==== Recorded information ====

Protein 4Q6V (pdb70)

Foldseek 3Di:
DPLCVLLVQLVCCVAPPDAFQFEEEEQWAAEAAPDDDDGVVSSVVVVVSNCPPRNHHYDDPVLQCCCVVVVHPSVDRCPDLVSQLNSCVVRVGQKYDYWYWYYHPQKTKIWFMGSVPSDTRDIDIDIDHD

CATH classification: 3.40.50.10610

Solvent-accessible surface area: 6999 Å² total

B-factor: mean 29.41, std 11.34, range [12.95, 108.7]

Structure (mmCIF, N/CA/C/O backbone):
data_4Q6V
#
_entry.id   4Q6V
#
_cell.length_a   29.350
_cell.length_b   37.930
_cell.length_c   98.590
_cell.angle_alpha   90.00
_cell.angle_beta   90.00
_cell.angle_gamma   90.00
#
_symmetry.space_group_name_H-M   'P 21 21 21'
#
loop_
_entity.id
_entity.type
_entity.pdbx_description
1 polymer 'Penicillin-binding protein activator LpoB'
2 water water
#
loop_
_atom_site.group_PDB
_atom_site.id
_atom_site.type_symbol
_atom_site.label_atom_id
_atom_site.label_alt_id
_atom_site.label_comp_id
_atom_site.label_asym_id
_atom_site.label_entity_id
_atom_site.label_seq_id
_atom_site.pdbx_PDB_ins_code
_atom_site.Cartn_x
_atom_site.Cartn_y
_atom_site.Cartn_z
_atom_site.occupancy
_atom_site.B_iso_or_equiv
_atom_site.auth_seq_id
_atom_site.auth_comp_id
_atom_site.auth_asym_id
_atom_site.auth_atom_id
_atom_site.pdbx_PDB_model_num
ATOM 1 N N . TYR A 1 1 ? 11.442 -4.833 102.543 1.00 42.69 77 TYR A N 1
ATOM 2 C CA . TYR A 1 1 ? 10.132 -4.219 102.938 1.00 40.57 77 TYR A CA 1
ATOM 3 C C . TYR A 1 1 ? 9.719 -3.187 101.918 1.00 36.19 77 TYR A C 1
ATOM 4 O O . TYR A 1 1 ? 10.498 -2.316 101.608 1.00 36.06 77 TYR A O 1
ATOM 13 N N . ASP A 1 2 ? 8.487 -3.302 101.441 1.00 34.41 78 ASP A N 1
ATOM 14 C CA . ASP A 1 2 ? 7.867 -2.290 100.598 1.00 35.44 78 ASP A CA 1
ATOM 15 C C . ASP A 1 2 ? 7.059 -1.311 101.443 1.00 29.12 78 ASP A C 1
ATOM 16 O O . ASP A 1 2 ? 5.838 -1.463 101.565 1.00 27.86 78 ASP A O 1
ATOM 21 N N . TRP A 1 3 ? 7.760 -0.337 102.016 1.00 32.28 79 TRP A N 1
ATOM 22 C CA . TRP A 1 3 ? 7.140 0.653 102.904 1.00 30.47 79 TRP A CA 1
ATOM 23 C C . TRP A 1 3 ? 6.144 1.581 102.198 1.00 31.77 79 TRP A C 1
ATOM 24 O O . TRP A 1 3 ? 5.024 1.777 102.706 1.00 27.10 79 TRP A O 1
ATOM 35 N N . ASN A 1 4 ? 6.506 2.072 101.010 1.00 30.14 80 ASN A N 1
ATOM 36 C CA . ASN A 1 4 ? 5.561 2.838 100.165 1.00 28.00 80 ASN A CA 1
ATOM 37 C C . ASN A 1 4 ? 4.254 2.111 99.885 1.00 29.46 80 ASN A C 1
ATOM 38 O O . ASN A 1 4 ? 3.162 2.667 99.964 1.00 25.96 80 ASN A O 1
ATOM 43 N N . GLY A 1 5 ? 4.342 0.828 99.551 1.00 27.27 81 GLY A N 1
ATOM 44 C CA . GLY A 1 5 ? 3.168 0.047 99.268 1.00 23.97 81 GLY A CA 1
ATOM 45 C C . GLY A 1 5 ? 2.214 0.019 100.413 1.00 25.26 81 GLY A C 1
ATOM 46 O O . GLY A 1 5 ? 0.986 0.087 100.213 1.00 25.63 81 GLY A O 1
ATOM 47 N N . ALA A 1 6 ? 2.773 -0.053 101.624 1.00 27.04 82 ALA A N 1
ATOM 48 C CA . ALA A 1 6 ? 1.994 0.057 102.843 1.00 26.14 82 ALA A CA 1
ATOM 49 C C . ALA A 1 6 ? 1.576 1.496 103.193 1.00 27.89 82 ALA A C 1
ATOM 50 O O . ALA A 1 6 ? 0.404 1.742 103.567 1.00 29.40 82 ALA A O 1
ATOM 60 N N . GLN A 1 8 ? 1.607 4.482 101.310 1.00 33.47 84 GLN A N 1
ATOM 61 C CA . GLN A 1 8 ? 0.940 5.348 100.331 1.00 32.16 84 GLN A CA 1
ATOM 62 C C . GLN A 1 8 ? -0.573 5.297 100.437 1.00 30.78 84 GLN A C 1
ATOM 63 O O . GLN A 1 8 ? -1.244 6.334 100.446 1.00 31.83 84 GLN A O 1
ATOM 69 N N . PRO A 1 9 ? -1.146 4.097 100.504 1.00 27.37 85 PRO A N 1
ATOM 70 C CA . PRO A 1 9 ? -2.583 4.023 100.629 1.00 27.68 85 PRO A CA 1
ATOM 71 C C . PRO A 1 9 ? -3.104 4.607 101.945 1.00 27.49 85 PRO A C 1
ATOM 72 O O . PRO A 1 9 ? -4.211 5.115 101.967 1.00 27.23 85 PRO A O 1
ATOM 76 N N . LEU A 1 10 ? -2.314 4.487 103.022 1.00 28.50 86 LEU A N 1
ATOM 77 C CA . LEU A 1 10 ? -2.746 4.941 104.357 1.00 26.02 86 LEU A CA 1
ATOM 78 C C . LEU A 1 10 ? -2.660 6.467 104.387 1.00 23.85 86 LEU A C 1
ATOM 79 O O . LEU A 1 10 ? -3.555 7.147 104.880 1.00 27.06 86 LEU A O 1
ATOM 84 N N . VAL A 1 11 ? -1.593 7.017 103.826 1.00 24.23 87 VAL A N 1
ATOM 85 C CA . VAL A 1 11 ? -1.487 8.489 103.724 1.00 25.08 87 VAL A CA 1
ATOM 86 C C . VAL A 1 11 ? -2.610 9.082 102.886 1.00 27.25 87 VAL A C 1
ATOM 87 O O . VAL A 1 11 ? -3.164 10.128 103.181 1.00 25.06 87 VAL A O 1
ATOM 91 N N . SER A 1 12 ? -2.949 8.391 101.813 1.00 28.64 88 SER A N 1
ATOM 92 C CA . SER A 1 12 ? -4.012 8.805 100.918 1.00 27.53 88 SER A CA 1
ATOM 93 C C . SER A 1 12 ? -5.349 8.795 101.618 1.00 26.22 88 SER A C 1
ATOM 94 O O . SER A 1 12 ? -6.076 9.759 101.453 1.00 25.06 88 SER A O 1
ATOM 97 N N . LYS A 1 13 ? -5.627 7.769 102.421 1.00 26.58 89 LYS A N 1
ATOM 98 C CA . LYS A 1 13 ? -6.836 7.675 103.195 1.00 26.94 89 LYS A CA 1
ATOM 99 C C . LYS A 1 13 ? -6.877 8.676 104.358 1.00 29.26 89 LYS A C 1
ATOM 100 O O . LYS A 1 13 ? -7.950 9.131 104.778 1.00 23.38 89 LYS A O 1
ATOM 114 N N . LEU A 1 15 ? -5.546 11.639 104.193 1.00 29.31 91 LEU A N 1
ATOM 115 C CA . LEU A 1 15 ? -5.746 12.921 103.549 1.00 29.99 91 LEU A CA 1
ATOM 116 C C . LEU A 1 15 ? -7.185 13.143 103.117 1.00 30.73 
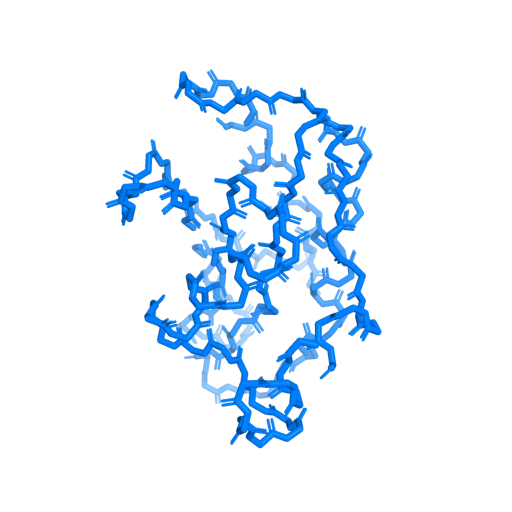91 LEU A C 1
ATOM 117 O O . LEU A 1 15 ? -7.580 14.287 102.898 1.00 33.73 91 LEU A O 1
ATOM 122 N N . GLN A 1 16 ? -7.963 12.071 103.046 1.00 31.61 92 GLN A N 1
ATOM 123 C CA . GLN A 1 16 ? -9.383 12.136 102.654 1.00 34.42 92 GLN A CA 1
ATOM 124 C C . GLN A 1 16 ? -10.305 12.280 103.848 1.00 34.95 92 GLN A C 1
ATOM 125 O O . GLN A 1 16 ? -11.509 12.555 103.704 1.00 42.41 92 GLN A O 1
ATOM 131 N N . ALA A 1 17 ? -9.758 12.088 105.048 1.00 34.24 93 ALA A N 1
ATOM 132 C CA . ALA A 1 17 ? -10.560 12.125 106.260 1.00 30.60 93 ALA A CA 1
ATOM 133 C C . ALA A 1 17 ? -10.871 13.551 106.665 1.00 30.04 93 ALA A C 1
ATOM 134 O O . ALA A 1 17 ? -9.999 14.427 106.587 1.00 22.74 93 ALA A O 1
ATOM 136 N N . ASP A 1 18 ? -12.119 13.773 107.087 1.00 26.29 94 ASP A N 1
ATOM 137 C CA . ASP A 1 18 ? -12.510 15.092 107.571 1.00 30.30 94 ASP A CA 1
ATOM 138 C C . ASP A 1 18 ? -11.685 15.540 108.782 1.00 27.09 94 ASP A C 1
ATOM 139 O O . ASP A 1 18 ? -11.369 14.730 109.638 1.00 27.96 94 ASP A O 1
ATOM 144 N N . GLY A 1 19 ? -11.305 16.814 108.828 1.00 24.77 95 GLY A N 1
ATOM 145 C CA . GLY A 1 19 ? -10.541 17.352 109.938 1.00 27.02 95 GLY A CA 1
ATOM 146 C C . GLY A 1 19 ? -9.038 17.392 109.666 1.00 26.91 95 GLY A C 1
ATOM 147 O O . GLY A 1 19 ? -8.289 18.015 110.447 1.00 24.45 95 GLY A O 1
ATOM 148 N N . VAL A 1 20 ? -8.632 16.736 108.577 1.00 25.33 96 VAL A N 1
ATOM 149 C CA . VAL A 1 20 ? -7.245 16.762 108.132 1.00 25.52 96 VAL A CA 1
ATOM 150 C C . VAL A 1 20 ? -7.113 17.818 107.026 1.00 26.95 96 VAL A C 1
ATOM 151 O O . VAL A 1 20 ? -7.654 17.674 105.943 1.00 26.81 96 VAL A O 1
ATOM 155 N N . THR A 1 21 ? -6.398 18.896 107.319 1.00 27.92 97 THR A N 1
ATOM 156 C CA . THR A 1 21 ? -6.173 19.949 106.354 1.00 26.91 97 THR A CA 1
ATOM 157 C C . THR A 1 21 ? -4.761 19.840 105.774 1.00 27.76 97 THR A C 1
ATOM 158 O O . THR A 1 21 ? -3.762 19.887 106.492 1.00 25.17 97 THR A O 1
ATOM 162 N N . ALA A 1 22 ? -4.679 19.692 104.451 1.00 26.07 98 ALA A N 1
ATOM 163 C CA . ALA A 1 22 ? -3.407 19.696 103.758 1.00 22.73 98 ALA A CA 1
ATOM 164 C C . ALA A 1 22 ? -2.723 21.063 103.860 1.00 22.36 98 ALA A C 1
ATOM 165 O O . ALA A 1 22 ? -3.369 22.110 103.902 1.00 22.90 98 ALA A O 1
ATOM 167 N N . GLY A 1 23 ? -1.385 21.047 103.933 1.00 20.30 99 GLY A N 1
ATOM 168 C CA . GLY A 1 23 ? -0.583 22.229 103.954 1.00 20.26 99 GLY A CA 1
ATOM 169 C C . GLY A 1 23 ? -0.336 22.712 105.373 1.00 22.60 99 GLY A C 1
ATOM 170 O O . GLY A 1 23 ? 0.248 23.779 105.572 1.00 22.85 99 GLY A O 1
ATOM 171 N N . SER A 1 24 ? -0.814 21.958 106.363 1.00 23.92 100 SER A N 1
ATOM 172 C CA . SER A 1 24 ? -0.657 22.342 107.776 1.00 23.79 100 SER A CA 1
ATOM 173 C C . SER A 1 24 ? 0.642 21.757 108.328 1.00 23.38 100 SER A C 1
ATOM 174 O O . SER A 1 24 ? 1.373 21.043 107.626 1.00 20.47 100 SER A O 1
ATOM 177 N N . VAL A 1 25 ? 0.974 22.139 109.553 1.00 20.41 101 VAL A N 1
ATOM 178 C CA . VAL A 1 25 ? 2.239 21.755 110.135 1.00 19.50 101 VAL A CA 1
ATOM 179 C C . VAL A 1 25 ? 1.982 20.434 110.866 1.00 21.00 101 VAL A C 1
ATOM 180 O O . VAL A 1 25 ? 1.086 20.297 111.737 1.00 18.14 101 VAL A O 1
ATOM 184 N N . LEU A 1 26 ? 2.785 19.447 110.518 1.00 22.29 102 LEU A N 1
ATOM 185 C CA . LEU A 1 26 ? 2.579 18.069 111.010 1.00 20.64 102 LEU A CA 1
ATOM 186 C C . LEU A 1 26 ? 3.860 17.613 111.670 1.00 20.21 102 LEU A C 1
ATOM 187 O O . LEU A 1 26 ? 4.910 17.667 111.072 1.00 20.18 102 LEU A O 1
ATOM 192 N N . LEU A 1 27 ? 3.773 17.167 112.917 1.00 21.91 103 LEU A N 1
ATOM 193 C CA . LEU A 1 27 ? 4.825 16.454 113.574 1.00 22.22 103 LEU A CA 1
ATOM 194 C C . LEU A 1 27 ? 4.763 14.941 113.363 1.00 20.54 103 LEU A C 1
ATOM 195 O O . LEU A 1 27 ? 3.852 14.271 113.814 1.00 19.55 103 LEU A O 1
ATOM 200 N N . VAL A 1 28 ? 5.763 14.409 112.684 1.00 20.53 104 VAL A N 1
ATOM 201 C CA . VAL A 1 28 ? 5.787 12.979 112.328 1.00 21.01 104 VAL A CA 1
ATOM 202 C C . VAL A 1 28 ? 6.652 12.210 113.325 1.00 22.47 104 VAL A C 1
ATOM 203 O O . VAL A 1 28 ? 7.885 12.307 113.314 1.00 22.05 104 VAL A O 1
ATOM 207 N N . ASP A 1 29 ? 5.993 11.467 114.212 1.00 25.89 105 ASP A N 1
ATOM 208 C CA . ASP A 1 29 ? 6.721 10.698 115.210 1.00 29.87 105 ASP A CA 1
ATOM 209 C C . ASP A 1 29 ? 7.426 9.546 114.471 1.00 30.11 105 ASP A C 1
ATOM 210 O O . ASP A 1 29 ? 6.939 9.084 113.431 1.00 29.05 105 ASP A O 1
ATOM 215 N N . SER A 1 30 ? 8.598 9.158 114.974 1.00 28.53 106 SER A N 1
ATOM 216 C CA . SER A 1 30 ? 9.391 8.117 114.324 1.00 29.39 106 SER A CA 1
ATOM 217 C C . SER A 1 30 ? 8.652 6.779 114.475 1.00 25.72 106 SER A C 1
ATOM 218 O O . SER A 1 30 ? 8.023 6.507 115.501 1.00 23.63 106 SER A O 1
ATOM 221 N N . VAL A 1 31 ? 8.682 5.985 113.412 1.00 24.78 107 VAL A N 1
ATOM 222 C CA . VAL A 1 31 ? 8.027 4.690 113.389 1.00 22.05 107 VAL A CA 1
ATOM 223 C C . VAL A 1 31 ? 8.615 3.822 114.517 1.00 24.44 107 VAL A C 1
ATOM 224 O O . VAL A 1 31 ? 9.852 3.689 114.669 1.00 24.34 107 VAL A O 1
ATOM 228 N N . ASN A 1 32 ? 7.739 3.286 115.344 1.00 22.37 108 ASN A N 1
ATOM 229 C CA . ASN A 1 32 ? 8.100 2.461 116.466 1.00 24.17 108 ASN A CA 1
ATOM 230 C C . ASN A 1 32 ? 8.037 0.955 116.150 1.00 24.07 108 ASN A C 1
ATOM 231 O O . ASN A 1 32 ? 7.005 0.417 115.785 1.00 25.74 108 ASN A O 1
ATOM 236 N N . ASN A 1 33 ? 9.157 0.287 116.351 1.00 23.82 109 ASN A N 1
ATOM 237 C CA . ASN A 1 33 ? 9.284 -1.151 116.080 1.00 24.16 109 ASN A CA 1
ATOM 238 C C . ASN A 1 33 ? 8.870 -1.972 117.281 1.00 25.10 109 ASN A C 1
ATOM 239 O O . ASN A 1 33 ? 9.559 -1.967 118.305 1.00 25.24 109 ASN A O 1
ATOM 244 N N . ARG A 1 34 ? 7.741 -2.665 117.136 1.00 23.29 110 ARG A N 1
ATOM 245 C CA . ARG A 1 34 ? 7.254 -3.583 118.146 1.00 23.73 110 ARG A CA 1
ATOM 246 C C . ARG A 1 34 ? 7.262 -5.036 117.643 1.00 20.99 110 ARG A C 1
ATOM 247 O O . ARG A 1 34 ? 6.609 -5.870 118.217 1.00 23.94 110 ARG A O 1
ATOM 255 N N . THR A 1 35 ? 7.965 -5.334 116.564 1.00 18.95 111 THR A N 1
ATOM 256 C CA . THR A 1 35 ? 8.067 -6.700 116.033 1.00 18.41 111 THR A CA 1
ATOM 257 C C . THR A 1 35 ? 8.997 -7.550 116.931 1.00 20.87 111 THR A C 1
ATOM 258 O O . THR A 1 35 ? 9.656 -7.028 117.866 1.00 20.15 111 THR A O 1
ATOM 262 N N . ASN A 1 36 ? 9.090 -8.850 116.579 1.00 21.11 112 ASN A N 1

====

**Prompt**
Given the records above, return exactly the lines starting at the line containing "ATOM 179 C C" and ending at the line containing "ATOM 209 C C", including both.

**Task response**
ATOM 179 C C . VAL A 1 25 ? 1.982 20.434 110.866 1.00 21.00 101 VAL A C 1
ATOM 180 O O . VAL A 1 25 ? 1.086 20.297 111.737 1.00 18.14 101 VAL A O 1
ATOM 184 N N . LEU A 1 26 ? 2.785 19.447 110.518 1.00 22.29 102 LEU A N 1
ATOM 185 C CA . LEU A 1 26 ? 2.579 18.069 111.010 1.00 20.64 102 LEU A CA 1
ATOM 186 C C . LEU A 1 26 ? 3.860 17.613 111.670 1.00 20.21 102 LEU A C 1
ATOM 187 O O . LEU A 1 26 ? 4.910 17.667 111.072 1.00 20.18 102 LEU A O 1
ATOM 192 N N . LEU A 1 27 ? 3.773 17.167 112.917 1.00 21.91 103 LEU A N 1
ATOM 193 C CA . LEU A 1 27 ? 4.825 16.454 113.574 1.00 22.22 103 LEU A CA 1
ATOM 194 C C . LEU A 1 27 ? 4.763 14.941 113.363 1.00 20.54 103 LEU A C 1
ATOM 195 O O . LEU A 1 27 ? 3.852 14.271 113.814 1.00 19.55 103 LEU A O 1
ATOM 200 N N . VAL A 1 28 ? 5.763 14.409 112.684 1.00 20.53 104 VAL A N 1
ATOM 201 C CA . VAL A 1 28 ? 5.787 12.979 112.328 1.00 21.01 104 VAL A CA 1
ATOM 202 C C . VAL A 1 28 ? 6.652 12.210 113.325 1.00 22.47 104 VAL A C 1
ATOM 203 O O . VAL A 1 28 ? 7.885 12.307 113.314 1.00 22.05 104 VAL A O 1
ATOM 207 N N . ASP A 1 29 ? 5.993 11.467 114.212 1.00 25.89 105 ASP A N 1
ATOM 208 C CA . ASP A 1 29 ? 6.721 10.698 115.210 1.00 29.87 105 ASP A CA 1
ATOM 209 C C . ASP A 1 29 ? 7.426 9.546 114.471 1.00 30.11 105 ASP A C 1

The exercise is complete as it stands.